(Stored dataset items)
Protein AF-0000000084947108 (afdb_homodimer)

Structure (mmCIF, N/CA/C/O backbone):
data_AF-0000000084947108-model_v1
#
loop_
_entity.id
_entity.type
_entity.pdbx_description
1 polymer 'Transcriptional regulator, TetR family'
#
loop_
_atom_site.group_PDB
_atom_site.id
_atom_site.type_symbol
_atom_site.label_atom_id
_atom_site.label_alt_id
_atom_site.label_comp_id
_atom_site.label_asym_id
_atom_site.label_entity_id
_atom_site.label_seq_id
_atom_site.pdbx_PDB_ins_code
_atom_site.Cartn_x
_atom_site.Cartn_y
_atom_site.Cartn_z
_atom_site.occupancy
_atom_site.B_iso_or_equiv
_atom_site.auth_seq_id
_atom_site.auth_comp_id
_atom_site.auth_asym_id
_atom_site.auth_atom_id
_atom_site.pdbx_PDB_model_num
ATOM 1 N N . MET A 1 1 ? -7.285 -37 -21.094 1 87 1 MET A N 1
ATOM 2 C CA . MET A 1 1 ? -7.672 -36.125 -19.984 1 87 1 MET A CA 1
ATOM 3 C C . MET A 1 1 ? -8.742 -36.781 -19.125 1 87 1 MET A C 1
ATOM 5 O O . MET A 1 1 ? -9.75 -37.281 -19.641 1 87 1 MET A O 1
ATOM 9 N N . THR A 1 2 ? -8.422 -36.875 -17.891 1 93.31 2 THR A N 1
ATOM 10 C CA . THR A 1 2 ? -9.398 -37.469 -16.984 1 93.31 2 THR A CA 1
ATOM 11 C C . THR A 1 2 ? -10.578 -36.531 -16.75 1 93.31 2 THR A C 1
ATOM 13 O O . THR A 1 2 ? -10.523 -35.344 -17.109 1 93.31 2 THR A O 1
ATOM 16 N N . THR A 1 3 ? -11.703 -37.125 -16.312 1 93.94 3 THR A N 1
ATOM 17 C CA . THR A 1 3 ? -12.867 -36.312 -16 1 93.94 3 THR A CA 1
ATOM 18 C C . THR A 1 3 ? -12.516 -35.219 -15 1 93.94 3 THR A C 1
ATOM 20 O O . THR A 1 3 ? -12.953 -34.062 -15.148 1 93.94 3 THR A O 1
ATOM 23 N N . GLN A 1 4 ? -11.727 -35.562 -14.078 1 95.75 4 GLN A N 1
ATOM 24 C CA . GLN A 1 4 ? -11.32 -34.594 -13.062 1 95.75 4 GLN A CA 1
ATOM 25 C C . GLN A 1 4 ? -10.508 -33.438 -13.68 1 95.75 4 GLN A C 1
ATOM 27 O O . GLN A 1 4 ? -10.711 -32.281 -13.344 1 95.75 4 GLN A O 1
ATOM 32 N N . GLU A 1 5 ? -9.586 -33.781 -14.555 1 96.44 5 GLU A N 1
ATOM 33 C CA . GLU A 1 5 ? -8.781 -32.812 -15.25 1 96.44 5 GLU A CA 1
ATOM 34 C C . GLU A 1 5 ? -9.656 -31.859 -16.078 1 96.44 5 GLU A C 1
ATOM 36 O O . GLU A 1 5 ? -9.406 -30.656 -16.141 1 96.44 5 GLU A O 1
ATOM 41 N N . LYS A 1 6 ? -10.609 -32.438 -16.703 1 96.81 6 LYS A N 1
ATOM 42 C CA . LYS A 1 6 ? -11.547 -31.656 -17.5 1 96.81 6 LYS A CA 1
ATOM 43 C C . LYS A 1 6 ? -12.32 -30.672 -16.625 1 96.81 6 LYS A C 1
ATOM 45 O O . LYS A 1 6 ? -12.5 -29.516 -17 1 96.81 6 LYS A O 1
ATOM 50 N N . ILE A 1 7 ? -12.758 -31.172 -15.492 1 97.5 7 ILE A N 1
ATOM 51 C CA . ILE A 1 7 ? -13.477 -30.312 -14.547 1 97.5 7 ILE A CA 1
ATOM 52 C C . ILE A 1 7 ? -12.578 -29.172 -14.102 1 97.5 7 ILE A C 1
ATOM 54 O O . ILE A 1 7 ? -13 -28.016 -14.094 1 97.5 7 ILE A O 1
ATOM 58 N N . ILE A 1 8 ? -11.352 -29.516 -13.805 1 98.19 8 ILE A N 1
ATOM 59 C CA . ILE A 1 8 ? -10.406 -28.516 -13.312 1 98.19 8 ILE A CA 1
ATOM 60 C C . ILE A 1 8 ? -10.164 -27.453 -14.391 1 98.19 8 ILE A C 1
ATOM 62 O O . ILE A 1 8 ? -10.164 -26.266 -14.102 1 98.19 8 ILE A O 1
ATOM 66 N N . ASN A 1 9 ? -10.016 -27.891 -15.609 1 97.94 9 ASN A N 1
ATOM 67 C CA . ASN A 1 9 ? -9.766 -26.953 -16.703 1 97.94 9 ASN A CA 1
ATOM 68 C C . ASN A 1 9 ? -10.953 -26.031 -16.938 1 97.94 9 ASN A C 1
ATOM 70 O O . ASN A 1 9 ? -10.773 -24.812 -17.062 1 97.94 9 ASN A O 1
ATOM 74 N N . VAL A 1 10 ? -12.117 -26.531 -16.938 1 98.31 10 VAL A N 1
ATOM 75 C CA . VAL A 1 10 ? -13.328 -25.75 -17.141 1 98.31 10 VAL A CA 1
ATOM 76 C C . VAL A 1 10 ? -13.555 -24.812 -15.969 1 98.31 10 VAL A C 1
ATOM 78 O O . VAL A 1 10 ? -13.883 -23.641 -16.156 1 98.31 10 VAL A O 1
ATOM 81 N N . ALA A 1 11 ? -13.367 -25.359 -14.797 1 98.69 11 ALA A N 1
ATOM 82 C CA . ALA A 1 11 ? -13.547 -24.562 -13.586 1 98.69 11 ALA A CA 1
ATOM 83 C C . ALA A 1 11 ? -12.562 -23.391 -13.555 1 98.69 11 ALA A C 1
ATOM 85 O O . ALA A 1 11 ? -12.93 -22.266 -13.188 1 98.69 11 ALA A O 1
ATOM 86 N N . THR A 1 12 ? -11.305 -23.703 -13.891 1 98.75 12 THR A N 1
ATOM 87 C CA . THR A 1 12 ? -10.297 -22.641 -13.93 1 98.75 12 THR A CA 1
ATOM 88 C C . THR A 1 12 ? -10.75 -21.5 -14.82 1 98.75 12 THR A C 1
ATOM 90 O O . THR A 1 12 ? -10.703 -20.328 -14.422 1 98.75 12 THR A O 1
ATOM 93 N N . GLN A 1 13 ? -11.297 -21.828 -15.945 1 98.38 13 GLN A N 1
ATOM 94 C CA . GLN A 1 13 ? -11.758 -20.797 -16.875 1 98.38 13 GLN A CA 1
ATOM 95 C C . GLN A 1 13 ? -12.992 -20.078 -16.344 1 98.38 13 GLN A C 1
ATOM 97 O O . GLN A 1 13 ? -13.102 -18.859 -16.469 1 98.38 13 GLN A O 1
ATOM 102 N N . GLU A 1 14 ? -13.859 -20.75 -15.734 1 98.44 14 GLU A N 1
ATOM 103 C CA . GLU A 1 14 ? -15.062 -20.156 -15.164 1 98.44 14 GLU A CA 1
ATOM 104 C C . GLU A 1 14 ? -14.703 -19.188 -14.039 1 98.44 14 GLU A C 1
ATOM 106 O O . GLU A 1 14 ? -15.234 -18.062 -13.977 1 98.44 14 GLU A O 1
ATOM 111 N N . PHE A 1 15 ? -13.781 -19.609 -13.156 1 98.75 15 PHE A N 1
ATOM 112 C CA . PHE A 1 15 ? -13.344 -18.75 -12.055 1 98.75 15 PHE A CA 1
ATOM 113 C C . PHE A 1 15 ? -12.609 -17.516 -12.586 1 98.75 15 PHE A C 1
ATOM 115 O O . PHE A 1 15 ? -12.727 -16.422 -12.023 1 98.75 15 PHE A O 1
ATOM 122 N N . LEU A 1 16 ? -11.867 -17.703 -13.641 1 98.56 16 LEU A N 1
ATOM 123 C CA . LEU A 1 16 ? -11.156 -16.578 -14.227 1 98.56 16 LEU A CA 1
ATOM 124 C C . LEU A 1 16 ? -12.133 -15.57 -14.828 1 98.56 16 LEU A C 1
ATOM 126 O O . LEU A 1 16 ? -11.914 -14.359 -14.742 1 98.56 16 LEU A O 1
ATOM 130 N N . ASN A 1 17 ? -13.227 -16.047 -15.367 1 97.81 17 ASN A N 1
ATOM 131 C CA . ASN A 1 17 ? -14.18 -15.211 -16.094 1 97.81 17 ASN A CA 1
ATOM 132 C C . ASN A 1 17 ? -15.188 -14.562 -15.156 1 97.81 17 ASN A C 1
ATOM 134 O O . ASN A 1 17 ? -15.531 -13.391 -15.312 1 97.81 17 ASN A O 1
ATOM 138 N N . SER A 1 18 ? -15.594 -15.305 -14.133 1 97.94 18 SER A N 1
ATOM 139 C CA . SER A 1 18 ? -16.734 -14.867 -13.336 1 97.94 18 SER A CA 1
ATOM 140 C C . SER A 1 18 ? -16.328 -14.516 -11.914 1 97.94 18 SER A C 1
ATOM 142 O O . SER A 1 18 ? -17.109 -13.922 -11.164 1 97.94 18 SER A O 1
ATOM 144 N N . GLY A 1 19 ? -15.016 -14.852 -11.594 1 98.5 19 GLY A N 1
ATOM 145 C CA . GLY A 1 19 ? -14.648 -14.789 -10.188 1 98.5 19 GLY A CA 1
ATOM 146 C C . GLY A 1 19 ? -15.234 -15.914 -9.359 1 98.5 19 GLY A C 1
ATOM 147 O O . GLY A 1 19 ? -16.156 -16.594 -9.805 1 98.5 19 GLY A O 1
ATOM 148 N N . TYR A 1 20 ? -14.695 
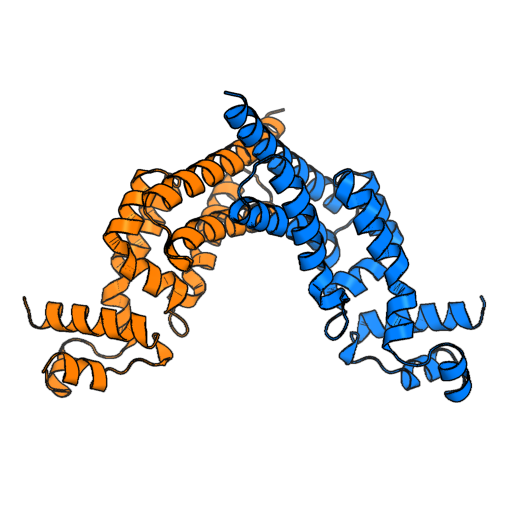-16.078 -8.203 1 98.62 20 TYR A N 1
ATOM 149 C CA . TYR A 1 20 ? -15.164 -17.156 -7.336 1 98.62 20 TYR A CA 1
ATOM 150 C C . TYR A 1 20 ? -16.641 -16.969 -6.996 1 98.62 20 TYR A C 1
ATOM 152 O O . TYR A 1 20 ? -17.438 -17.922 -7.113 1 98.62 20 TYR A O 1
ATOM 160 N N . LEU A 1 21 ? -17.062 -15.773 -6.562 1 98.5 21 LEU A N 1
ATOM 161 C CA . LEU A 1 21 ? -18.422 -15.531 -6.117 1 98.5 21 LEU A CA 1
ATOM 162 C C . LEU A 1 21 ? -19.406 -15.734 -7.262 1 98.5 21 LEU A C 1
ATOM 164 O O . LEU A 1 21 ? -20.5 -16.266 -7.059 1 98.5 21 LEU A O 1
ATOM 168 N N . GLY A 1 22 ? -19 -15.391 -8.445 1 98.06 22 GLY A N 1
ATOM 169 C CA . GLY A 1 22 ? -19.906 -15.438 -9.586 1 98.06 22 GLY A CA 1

---

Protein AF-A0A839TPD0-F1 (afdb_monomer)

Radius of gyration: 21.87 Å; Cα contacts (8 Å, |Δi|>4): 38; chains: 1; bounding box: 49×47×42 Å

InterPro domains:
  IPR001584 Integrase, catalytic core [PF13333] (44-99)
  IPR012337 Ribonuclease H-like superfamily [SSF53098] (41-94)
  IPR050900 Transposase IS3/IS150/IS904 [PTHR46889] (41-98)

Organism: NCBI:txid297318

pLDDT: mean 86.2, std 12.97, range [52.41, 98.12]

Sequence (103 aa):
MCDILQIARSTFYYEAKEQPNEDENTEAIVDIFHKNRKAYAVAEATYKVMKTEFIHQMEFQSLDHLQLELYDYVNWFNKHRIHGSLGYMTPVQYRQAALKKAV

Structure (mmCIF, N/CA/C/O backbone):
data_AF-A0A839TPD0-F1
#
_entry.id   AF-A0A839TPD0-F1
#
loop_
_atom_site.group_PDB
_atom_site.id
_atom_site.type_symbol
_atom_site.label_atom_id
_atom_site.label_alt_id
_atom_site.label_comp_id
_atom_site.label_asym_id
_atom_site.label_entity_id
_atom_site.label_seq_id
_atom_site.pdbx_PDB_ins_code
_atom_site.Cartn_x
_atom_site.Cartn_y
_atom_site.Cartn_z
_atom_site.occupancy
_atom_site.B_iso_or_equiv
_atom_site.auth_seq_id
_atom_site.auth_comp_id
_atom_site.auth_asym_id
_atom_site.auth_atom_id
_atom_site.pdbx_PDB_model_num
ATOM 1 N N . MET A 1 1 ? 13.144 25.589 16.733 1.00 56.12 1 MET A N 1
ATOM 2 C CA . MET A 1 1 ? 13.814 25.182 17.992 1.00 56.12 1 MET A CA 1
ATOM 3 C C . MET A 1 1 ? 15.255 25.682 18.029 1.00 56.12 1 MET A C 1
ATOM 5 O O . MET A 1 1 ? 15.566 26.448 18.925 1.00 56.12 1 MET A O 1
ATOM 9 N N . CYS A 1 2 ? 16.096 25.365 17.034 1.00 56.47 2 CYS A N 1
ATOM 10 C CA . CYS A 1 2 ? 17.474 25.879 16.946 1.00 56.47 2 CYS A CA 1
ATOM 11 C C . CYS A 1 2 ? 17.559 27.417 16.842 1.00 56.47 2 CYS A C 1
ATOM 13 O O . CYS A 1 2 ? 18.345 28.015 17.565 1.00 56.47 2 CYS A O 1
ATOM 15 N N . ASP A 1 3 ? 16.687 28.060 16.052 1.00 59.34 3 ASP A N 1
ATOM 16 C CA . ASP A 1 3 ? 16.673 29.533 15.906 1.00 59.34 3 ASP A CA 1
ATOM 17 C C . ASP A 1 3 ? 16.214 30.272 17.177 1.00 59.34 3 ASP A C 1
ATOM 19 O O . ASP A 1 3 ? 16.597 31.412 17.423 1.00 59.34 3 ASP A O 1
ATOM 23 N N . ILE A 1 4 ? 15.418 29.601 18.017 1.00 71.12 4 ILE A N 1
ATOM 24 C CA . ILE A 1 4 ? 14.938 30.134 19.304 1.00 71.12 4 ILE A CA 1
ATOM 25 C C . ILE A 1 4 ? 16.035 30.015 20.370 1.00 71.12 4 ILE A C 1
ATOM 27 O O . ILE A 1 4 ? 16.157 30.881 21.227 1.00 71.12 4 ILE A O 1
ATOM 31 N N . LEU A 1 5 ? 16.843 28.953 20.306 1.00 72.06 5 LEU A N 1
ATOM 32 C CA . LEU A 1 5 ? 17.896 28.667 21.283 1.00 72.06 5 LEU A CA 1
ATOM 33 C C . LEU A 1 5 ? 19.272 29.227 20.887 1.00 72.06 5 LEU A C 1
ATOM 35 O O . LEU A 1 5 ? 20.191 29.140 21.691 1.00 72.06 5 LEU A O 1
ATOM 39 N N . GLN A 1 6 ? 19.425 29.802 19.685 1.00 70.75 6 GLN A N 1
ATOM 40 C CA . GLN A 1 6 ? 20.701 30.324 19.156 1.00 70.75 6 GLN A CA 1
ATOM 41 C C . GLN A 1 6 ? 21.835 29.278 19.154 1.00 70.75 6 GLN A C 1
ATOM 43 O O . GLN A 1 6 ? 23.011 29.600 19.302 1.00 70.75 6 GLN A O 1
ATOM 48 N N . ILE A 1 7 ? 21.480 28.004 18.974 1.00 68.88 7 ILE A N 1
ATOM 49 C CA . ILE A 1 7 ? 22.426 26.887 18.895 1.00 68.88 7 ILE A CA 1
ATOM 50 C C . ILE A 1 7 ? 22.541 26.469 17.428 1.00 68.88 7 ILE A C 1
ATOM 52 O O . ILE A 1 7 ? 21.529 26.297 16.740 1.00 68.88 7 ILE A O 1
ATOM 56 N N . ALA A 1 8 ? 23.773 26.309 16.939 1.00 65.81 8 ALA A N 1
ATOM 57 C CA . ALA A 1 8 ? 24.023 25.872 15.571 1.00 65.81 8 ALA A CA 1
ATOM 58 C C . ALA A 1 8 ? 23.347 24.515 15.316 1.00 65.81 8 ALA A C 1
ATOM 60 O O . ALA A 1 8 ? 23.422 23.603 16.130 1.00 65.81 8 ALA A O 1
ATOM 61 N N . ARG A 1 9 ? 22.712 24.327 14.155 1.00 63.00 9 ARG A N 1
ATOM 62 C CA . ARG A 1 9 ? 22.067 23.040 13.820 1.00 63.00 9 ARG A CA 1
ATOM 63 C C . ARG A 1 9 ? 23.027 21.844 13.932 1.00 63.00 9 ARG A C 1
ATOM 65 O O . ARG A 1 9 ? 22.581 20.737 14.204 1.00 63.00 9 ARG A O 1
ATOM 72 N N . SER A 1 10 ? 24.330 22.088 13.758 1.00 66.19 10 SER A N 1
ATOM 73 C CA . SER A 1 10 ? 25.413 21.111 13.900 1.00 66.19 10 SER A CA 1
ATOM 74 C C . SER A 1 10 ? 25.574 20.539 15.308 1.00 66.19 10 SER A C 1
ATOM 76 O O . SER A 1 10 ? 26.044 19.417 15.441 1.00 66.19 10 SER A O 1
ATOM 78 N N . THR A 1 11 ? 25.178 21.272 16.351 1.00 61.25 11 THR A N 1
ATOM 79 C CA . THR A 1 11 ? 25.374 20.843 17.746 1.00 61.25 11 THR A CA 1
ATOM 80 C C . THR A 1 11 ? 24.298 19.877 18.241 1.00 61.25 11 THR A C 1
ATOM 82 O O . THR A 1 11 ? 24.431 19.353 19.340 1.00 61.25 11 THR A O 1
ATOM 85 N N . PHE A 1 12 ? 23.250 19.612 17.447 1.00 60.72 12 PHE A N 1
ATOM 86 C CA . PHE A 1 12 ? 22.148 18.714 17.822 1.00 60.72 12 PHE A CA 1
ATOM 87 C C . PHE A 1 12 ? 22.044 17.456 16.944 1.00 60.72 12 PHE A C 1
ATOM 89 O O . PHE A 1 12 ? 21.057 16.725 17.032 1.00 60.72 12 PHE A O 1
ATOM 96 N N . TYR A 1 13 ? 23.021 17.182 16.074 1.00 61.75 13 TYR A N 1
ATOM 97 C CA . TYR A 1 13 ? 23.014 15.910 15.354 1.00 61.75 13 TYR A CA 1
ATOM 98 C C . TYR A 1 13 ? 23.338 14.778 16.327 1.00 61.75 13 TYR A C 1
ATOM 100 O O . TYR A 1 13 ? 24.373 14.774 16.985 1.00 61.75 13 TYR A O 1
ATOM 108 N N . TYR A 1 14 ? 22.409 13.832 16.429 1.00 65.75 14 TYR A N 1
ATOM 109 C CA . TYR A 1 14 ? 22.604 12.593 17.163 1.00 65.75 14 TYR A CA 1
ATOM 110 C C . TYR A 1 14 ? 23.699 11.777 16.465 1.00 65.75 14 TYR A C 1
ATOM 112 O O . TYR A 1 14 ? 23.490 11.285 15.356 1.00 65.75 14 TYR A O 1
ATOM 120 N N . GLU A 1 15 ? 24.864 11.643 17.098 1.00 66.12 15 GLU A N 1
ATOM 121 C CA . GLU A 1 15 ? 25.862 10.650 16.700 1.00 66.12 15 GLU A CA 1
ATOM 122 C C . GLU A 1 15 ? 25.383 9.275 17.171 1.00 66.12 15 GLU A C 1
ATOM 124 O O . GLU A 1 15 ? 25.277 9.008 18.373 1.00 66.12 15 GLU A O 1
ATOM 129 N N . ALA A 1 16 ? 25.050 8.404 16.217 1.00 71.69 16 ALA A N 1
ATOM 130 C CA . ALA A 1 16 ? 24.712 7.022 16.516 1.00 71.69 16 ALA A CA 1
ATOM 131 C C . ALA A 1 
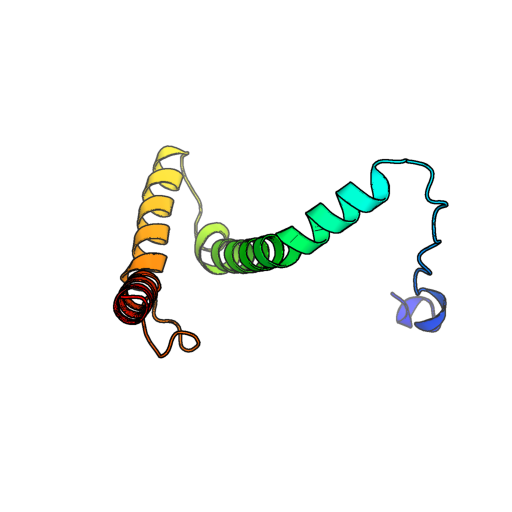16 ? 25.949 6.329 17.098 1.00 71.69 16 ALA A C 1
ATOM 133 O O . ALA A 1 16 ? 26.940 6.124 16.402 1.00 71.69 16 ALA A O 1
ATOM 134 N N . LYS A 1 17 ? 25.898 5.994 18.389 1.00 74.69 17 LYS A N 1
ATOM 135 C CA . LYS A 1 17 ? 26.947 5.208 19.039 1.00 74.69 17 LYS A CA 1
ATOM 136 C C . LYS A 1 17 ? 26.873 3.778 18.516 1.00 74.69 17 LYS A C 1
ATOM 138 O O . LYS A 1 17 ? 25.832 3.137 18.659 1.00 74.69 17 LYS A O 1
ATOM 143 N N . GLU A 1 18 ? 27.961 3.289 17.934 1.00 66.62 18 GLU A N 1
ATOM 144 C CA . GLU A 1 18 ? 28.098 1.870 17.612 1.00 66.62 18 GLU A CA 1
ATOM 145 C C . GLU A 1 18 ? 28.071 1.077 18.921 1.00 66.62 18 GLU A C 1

Problem details » Reproduce, word for word, only the lines in the records above from the line with "ATOM 121 C CA" through the line with "ATOM 145 C C .", including both ends; omit the pictures.

Task output »
ATOM 121 C CA . GLU A 1 15 ? 25.862 10.650 16.700 1.00 66.12 15 GLU A CA 1
ATOM 122 C C . GLU A 1 15 ? 25.383 9.275 17.171 1.00 66.12 15 GLU A C 1
ATOM 124 O O . GLU A 1 15 ? 25.277 9.008 18.373 1.00 66.12 15 GLU A O 1
ATOM 129 N N . ALA A 1 16 ? 25.050 8.404 16.217 1.00 71.69 16 ALA A N 1
ATOM 130 C CA . ALA A 1 16 ? 24.712 7.022 16.516 1.00 71.69 16 ALA A CA 1
ATOM 131 C C . ALA A 1 
16 ? 25.949 6.329 17.098 1.00 71.69 16 ALA A C 1
ATOM 133 O O . ALA A 1 16 ? 26.940 6.124 16.402 1.00 71.69 16 ALA A O 1
ATOM 134 N N . LYS A 1 17 ? 25.898 5.994 18.389 1.00 74.69 17 LYS A N 1
ATOM 135 C CA . LYS A 1 17 ? 26.947 5.208 19.039 1.00 74.69 17 LYS A CA 1
ATOM 136 C C . LYS A 1 17 ? 26.873 3.778 18.516 1.00 74.69 17 LYS A C 1
ATOM 138 O O . LYS A 1 17 ? 25.832 3.137 18.659 1.00 74.69 17 LYS A O 1
ATOM 143 N N . GLU A 1 18 ? 27.961 3.289 17.934 1.00 66.62 18 GLU A N 1
ATOM 144 C CA . GLU A 1 18 ? 28.098 1.870 17.612 1.00 66.62 18 GLU A CA 1
ATOM 145 C C . GLU A 1 18 ? 28.071 1.077 18.921 1.00 66.62 18 GLU A C 1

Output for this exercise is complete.